Nonsteroidal anti-inflammatory drug use has been implicated in severe necrotizing streptococcal infections. It is postulated that nonsteroidal anti-inflammatory drugs impair lymphocyte function [15]. However, it could also be that suppression of symptoms and signs of inflammation leads to later diagnosis, especially in patients presenting early with nonspecific symptoms [16].

4. Etiology

Although necrotizing soft tissue infections can be monomicrobial, they usually are synergistic polymicrobial infections. In an analysis of wound and blood cultures, blood cultures with a single organism, multiple organisms, and no organism were found in 27%, 2%, and 71% of cases, respectively. For the wound cultures, a single organism, multiple organisms, and no organism were found in 53%, 23%, and 23% of cases, respectively [17].

In a study by Elliott et al. [18] it was found that only 28 of 182 patients developed necrotizing skin infections from single pathogens; the other 154 patients had polymicrobial infections (average of 4.4 organisms in the original wound cultures). In this series, the majority of monomicrobial infections were caused by streptococcal isolates such as beta-hemolytic streptococci (namely, Group A streptococci or Streptococcus pyogenes). Other common monomicrobial necrotizing soft tissue infections include Staphylococcus aureus and Clostridium perfringens.

The organisms most common in polymicrobial necrotizing soft tissue infections are combinations of staphylococci (especially Staphylococcus epidermidis with beta-hemolytic streptococci), enterococci, Enterobacteriaceae species (commonly Escherichia coli, Proteus mirabilis, Klebsiella pneumoniae, and Pseudomonas aeruginosa), streptococci, Bacteroides/Prevotella species, anaerobic gram-positive cocci, and Clostridium species [19].

5. Clinical Presentation

Necrotizing infections can occur anywhere in the body, although some anatomic locations are affected more commonly. Most necrotizing soft tissue infections occur in the extremities, abdomen, groin, and perineum. In a case series, these infections were discovered in the extremities (53 percent of cases), perineum or buttocks (20 percent), trunk (18 percent), and head and neck (8.9 percent) [20].

As NF first starts in the deep tissue planes, at initial presentation there might be minimal epidermal involvement. This can make it difficult to differentiate from nonnecrotizing skin infections and cellulitis. Also minor trauma which presents as cellulitis may have deeper plane extension and may initially be missed. Patients with NF are usually systemically toxic, presenting with fever (temperature greater than 38°C), tachycardia, diaphoresis, and even an altered mental state or diabetic ketoacidosis. The physical examination should include all parts of the body to search for skin inflammation. This is important in patients presenting with sepsis with no obvious skin lesions. The perineum and oral cavity are areas that can be easily missed [21]. Also a search for other source of infection which can underlay necrotizing fascitis needs to be made like appendicitis, perforated diverticulitis, and cholecystitis intraabdominal abscess.

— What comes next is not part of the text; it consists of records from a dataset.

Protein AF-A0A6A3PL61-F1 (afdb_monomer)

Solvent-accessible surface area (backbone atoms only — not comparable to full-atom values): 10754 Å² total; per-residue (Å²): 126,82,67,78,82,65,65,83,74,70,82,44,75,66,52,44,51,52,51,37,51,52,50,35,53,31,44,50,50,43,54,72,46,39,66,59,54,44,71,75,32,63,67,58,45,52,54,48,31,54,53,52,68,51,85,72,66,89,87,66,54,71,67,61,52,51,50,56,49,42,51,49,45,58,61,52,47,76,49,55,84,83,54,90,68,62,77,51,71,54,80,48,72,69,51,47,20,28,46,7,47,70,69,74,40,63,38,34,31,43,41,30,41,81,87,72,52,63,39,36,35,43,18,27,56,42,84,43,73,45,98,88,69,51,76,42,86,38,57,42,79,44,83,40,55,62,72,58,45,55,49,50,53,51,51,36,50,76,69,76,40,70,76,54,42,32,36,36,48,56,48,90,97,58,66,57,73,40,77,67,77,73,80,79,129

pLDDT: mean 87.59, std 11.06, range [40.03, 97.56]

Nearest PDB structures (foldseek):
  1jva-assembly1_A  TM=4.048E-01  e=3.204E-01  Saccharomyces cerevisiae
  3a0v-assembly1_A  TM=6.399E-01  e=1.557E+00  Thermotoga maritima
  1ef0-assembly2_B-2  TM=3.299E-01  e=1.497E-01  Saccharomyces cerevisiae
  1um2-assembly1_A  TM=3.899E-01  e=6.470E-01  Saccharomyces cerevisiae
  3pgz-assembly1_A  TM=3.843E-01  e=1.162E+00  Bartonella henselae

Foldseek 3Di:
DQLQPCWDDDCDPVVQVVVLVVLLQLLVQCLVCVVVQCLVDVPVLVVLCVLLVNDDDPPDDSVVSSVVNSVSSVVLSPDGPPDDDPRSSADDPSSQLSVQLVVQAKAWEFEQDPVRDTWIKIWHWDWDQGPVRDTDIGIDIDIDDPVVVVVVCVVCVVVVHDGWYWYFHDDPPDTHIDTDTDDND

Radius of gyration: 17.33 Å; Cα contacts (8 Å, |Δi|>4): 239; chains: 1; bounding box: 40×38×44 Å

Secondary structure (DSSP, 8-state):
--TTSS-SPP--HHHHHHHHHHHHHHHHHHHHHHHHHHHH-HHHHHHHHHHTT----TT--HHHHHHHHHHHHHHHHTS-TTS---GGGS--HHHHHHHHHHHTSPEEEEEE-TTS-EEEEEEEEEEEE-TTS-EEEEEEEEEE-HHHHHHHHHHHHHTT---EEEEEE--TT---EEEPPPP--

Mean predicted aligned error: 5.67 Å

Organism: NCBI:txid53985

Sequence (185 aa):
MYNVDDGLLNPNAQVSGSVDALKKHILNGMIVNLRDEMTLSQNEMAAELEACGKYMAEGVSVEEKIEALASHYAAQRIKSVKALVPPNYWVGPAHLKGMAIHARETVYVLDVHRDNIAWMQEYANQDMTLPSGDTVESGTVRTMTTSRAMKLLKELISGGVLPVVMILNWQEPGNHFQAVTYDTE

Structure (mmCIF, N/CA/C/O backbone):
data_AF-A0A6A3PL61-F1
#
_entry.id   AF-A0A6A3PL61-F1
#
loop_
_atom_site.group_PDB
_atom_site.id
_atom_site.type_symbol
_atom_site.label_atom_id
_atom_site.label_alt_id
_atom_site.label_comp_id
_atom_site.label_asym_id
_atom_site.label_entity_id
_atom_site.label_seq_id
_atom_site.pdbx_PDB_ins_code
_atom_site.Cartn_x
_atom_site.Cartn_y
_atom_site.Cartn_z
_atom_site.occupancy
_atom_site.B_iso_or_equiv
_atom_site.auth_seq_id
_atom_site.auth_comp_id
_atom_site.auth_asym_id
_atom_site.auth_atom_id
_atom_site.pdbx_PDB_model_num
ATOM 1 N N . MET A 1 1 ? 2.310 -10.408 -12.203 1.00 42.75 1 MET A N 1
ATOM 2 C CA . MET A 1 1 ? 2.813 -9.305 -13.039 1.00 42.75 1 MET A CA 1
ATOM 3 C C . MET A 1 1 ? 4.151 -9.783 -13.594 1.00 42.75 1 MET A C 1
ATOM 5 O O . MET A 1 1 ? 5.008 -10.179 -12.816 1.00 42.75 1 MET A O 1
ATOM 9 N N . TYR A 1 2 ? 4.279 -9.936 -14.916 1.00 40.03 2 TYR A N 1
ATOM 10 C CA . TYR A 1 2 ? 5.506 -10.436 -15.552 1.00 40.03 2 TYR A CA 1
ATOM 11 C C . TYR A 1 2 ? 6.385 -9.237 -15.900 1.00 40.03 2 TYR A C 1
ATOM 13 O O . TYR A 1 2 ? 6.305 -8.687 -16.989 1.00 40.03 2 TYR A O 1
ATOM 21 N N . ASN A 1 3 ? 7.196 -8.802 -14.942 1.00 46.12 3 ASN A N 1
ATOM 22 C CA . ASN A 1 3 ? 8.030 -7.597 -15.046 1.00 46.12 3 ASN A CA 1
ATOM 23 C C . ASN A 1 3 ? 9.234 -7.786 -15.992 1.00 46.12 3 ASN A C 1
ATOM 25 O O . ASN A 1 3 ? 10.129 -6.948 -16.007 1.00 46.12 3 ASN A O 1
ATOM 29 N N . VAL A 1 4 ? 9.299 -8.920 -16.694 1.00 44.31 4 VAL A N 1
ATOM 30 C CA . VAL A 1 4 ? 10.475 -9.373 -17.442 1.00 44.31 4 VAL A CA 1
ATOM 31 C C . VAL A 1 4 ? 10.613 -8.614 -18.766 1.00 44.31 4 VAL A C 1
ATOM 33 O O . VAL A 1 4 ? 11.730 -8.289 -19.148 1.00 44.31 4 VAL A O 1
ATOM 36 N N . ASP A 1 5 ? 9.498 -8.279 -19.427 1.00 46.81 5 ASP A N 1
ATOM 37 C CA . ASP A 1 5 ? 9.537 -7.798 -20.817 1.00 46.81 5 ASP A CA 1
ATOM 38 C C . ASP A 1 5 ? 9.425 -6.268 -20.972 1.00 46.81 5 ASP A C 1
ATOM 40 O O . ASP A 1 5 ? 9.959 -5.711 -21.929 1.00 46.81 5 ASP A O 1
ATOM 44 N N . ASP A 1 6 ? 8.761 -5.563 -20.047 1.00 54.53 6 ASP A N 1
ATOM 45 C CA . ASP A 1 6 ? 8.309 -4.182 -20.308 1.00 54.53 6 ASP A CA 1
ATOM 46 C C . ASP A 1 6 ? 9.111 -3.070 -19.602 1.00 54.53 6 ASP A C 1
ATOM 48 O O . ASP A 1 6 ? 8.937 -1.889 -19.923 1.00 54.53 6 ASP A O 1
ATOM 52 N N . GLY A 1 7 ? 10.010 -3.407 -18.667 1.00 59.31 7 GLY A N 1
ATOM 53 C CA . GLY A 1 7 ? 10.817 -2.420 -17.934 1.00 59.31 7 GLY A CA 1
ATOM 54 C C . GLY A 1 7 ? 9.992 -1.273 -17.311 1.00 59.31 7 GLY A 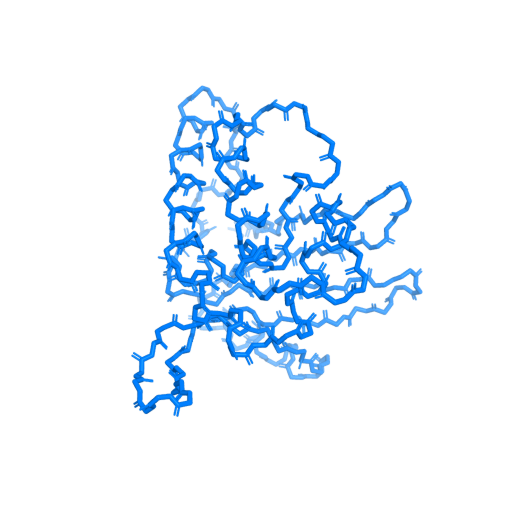C 1
ATOM 55 O O . GLY A 1 7 ? 8.830 -1.435 -16.935 1.00 59.31 7 GLY A O 1
ATOM 56 N N . LEU A 1 8 ? 10.592 -0.081 -17.172 1.00 66.81 8 LEU A N 1
ATOM 57 C CA . LEU A 1 8 ? 9.873 1.136 -16.767 1.00 66.81 8 LEU A CA 1
ATOM 58 C C . LEU A 1 8 ? 9.077 1.707 -17.947 1.00 66.81 8 LEU A C 1
ATOM 60 O O . LEU A 1 8 ? 9.645 2.192 -18.927 1.00 66.81 8 LEU A O 1
ATOM 64 N N . LEU A 1 9 ? 7.751 1.739 -17.816 1.00 73.25 9 LEU A N 1
ATOM 65 C CA . LEU A 1 9 ? 6.886 2.356 -18.817 1.00 73.25 9 LEU A CA 1
ATOM 66 C C . LEU A 1 9 ? 7.024 3.885 -18.809 1.00 73.25 9 LEU A C 1
ATOM 68 O O . LEU A 1 9 ? 6.788 4.552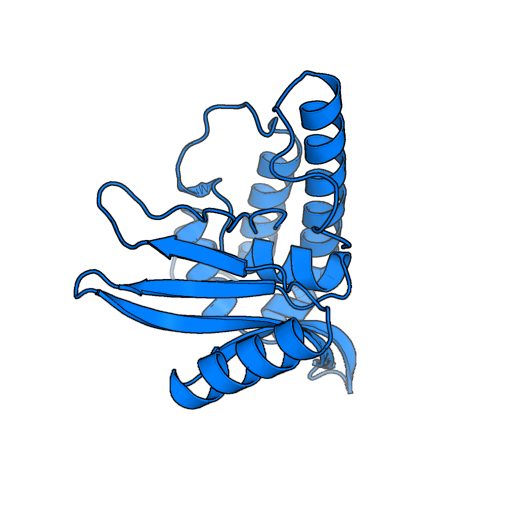 -17.799 1.00 73.25 9 LEU A O 1
ATOM 72 N N . ASN A 1 10 ? 7.327 4.461 -19.975 1.00 77.94 10 ASN A N 1
ATOM 73 C CA . ASN A 1 10 ? 7.363 5.912 -20.149 1.00 77.94 10 ASN A CA 1
ATOM 74 C C . ASN A 1 10 ? 5.974 6.532 -19.879 1.00 77.94 10 ASN A C 1
ATOM 76 O O . ASN A 1 10 ? 4.992 6.087 -20.481 1.00 77.94 10 ASN A O 1
ATOM 80 N N . PRO A 1 11 ? 5.861 7.602 -19.064 1.00 79.19 11 PRO A N 1
ATOM 81 C CA . PRO A 1 11 ? 4.585 8.200 -18.652 1.00 79.19 11 PRO A CA 1
ATOM 82 C C . PRO A 1 11 ? 3.961 9.084 -19.750 1.00 79.19 11 PRO A C 1
ATOM 84 O O . PRO A 1 11 ? 3.684 10.279 -19.574 1.00 79.19 11 PRO A O 1
ATOM 87 N N . ASN A 1 12 ? 3.723 8.489 -20.918 1.00 88.69 12 ASN A N 1
ATOM 88 C CA . ASN A 1 12 ? 2.934 9.080 -21.989 1.00 88.69 12 ASN A CA 1
ATOM 89 C C . ASN A 1 12 ? 1.441 9.127 -21.599 1.00 88.69 12 ASN A C 1
ATOM 91 O O . ASN A 1 12 ? 1.037 8.644 -20.536 1.00 88.69 12 ASN A O 1
ATOM 95 N N . ALA A 1 13 ? 0.608 9.743 -22.439 1.00 89.44 13 ALA A N 1
ATOM 96 C CA . ALA A 1 13 ? -0.812 9.932 -22.136 1.00 89.44 13 ALA A CA 1
ATOM 97 C C . ALA A 1 13 ? -1.568 8.606 -21.927 1.00 89.44 13 ALA A C 1
ATOM 99 O O . ALA A 1 13 ? -2.399 8.520 -21.026 1.00 89.44 13 ALA A O 1
ATOM 100 N N . GLN A 1 14 ? -1.249 7.572 -22.712 1.00 90.69 14 GLN A N 1
ATOM 101 C CA . GLN A 1 14 ? -1.875 6.255 -22.603 1.00 90.69 14 GLN A CA 1
ATOM 102 C C . GLN A 1 14 ? -1.474 5.559 -21.300 1.00 90.69 14 GLN A C 1
ATOM 104 O O . GLN A 1 14 ? -2.348 5.154 -20.541 1.00 90.69 14 GLN A O 1
ATOM 109 N N . VAL A 1 15 ? -0.172 5.484 -21.007 1.00 89.94 15 VAL A N 1
ATOM 110 C CA . VAL A 1 15 ? 0.346 4.887 -19.765 1.00 89.94 15 VAL A CA 1
ATOM 111 C C . VAL A 1 15 ? -0.234 5.610 -18.553 1.00 89.94 15 VAL A C 1
ATOM 113 O O . VAL A 1 15 ? -0.767 4.973 -17.651 1.00 89.94 15 VAL A O 1
ATOM 116 N N . SER A 1 16 ? -0.233 6.943 -18.565 1.00 90.88 16 SER A N 1
ATOM 117 C CA . SER A 1 16 ? -0.787 7.741 -17.464 1.00 90.88 16 SER A CA 1
ATOM 118 C C . SER A 1 16 ? -2.283 7.488 -17.267 1.00 90.88 16 SER A C 1
ATOM 120 O O . SER A 1 16 ? -2.732 7.358 -16.132 1.00 90.88 16 SER A O 1
ATOM 122 N N . GLY A 1 17 ? -3.048 7.369 -18.358 1.00 92.94 17 GLY A N 1
ATOM 123 C CA . GLY A 1 17 ? -4.470 7.031 -18.309 1.00 92.94 17 GLY A CA 1
ATOM 124 C C . GLY A 1 17 ? -4.730 5.638 -17.728 1.00 92.94 17 GLY A C 1
ATOM 125 O O . GLY A 1 17 ? -5.601 5.489 -16.869 1.00 92.94 17 GLY A O 1
ATOM 126 N N . SER A 1 18 ? -3.946 4.637 -18.135 1.00 92.69 18 SER A N 1
ATOM 127 C CA . SER A 1 18 ? -4.032 3.272 -17.601 1.00 92.69 18 SER A CA 1
ATOM 128 C C . SER A 1 18 ? -3.672 3.210 -16.116 1.00 92.69 18 SER A C 1
ATOM 130 O O . SER A 1 18 ? -4.385 2.580 -15.338 1.00 92.69 18 SER A O 1
ATOM 132 N N . VAL A 1 19 ? -2.615 3.909 -15.691 1.00 91.38 19 VAL A N 1
ATOM 133 C CA . VAL A 1 19 ? -2.224 3.968 -14.274 1.00 91.38 19 VAL A CA 1
ATOM 134 C C . VAL A 1 19 ? -3.267 4.736 -13.452 1.00 91.38 19 VAL A C 1
ATOM 136 O O . VAL A 1 19 ? -3.599 4.322 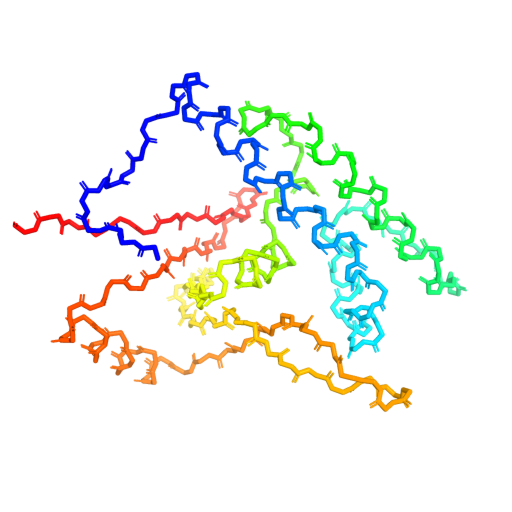-12.342 1.00 91.38 19 VAL A O 1
ATOM 139 N N . ASP A 1 20 ? -3.860 5.808 -13.990 1.00 94.75 20 ASP A N 1
ATOM 140 C CA . ASP A 1 20 ? -4.978 6.500 -13.338 1.00 94.75 20 ASP A CA 1
ATOM 141 C C . ASP A 1 20 ? -6.199 5.587 -13.156 1.00 94.75 20 ASP A C 1
ATOM 143 O O . ASP A 1 20 ? -6.863 5.658 -12.119 1.00 94.75 20 ASP A O 1
ATOM 147 N N . ALA A 1 21 ? -6.490 4.710 -14.120 1.00 96.00 21 ALA A N 1
ATOM 148 C CA . ALA A 1 21 ? -7.544 3.705 -13.991 1.00 96.00 21 ALA A CA 1
ATOM 149 C C . ALA A 1 21 ? -7.202 2.648 -12.927 1.00 96.00 21 ALA A C 1
ATOM 151 O O . ALA A 1 21 ? -8.018 2.397 -12.040 1.00 96.00 21 ALA A O 1
ATOM 152 N N . LEU A 1 22 ? -5.985 2.094 -12.949 1.00 94.75 22 LEU A N 1
ATOM 153 C CA . LEU A 1 22 ? -5.518 1.125 -11.950 1.00 94.75 22 LEU A CA 1
ATOM 154 C C . LEU A 1 22 ? -5.589 1.699 -10.528 1.00 94.75 22 LEU A C 1
ATOM 156 O O . LEU A 1 22 ? -6.177 1.090 -9.634 1.00 94.75 22 LEU A O 1
ATOM 160 N N . LYS A 1 23 ? -5.085 2.922 -10.329 1.00 95.44 23 LYS A N 1
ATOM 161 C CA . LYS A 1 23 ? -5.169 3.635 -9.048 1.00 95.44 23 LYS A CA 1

Erysipelas, being an infection of the superficial dermis, has well-defined borders and often blister. In cellulitis, there is predominance of erythema lymphangitis with minimal blistering. Necrotizing fasciitis typically presents with patchy discolouration of the skin with pain and swelling, but without a defined margin or lymphangitis [22]. Progression of NF is marked with the development of tense edema, a grayish-brown discharge, vesicles, bullae, necrosis, and crepitus [23] (Table 5). Hemorrhagic bullae and crepitus are serious signs, with the likelihood of underlying fascia and muscle being compromised [24]. Crepitus is a late sign and is found in only about 18% of cases of NF [25]. Although crepitus and blistering are the most specific signs of necrotizing soft tissue infection, they are not sensitive. Two retrospective case series, by Wang et al. [26] and Elliott et al. [27], reported an absence of crepitus in 62% to 73% of cases and an absence of blistering in 76% to 95% of cases upon initial presentation. There is usually absence of collection of pus which delays surgical consult or delays intervention by surgeon.

Severe localized pain is another feature of NF. As the disease is a deep-seated infection, the epidermis is minimally involved at initial presentation. The patient might complain of pain out of proportion to the degree of dermal involvement or pain that extends past the apparent margin of infection. Patients with diabetic neuropathy may have minimal pain resulting in a missed diagnosis. This is especially likely in concealed sites of infection, such as the perineum or oral cavity. A patch of anesthesia over the site of erythema is also sometimes described in NF. This is thought to be due to infarction of cutaneous nerves in necrotic subcutaneous fascia and soft tissue [28].

There are some specific types of necrotizing fasciitis with characteristic features.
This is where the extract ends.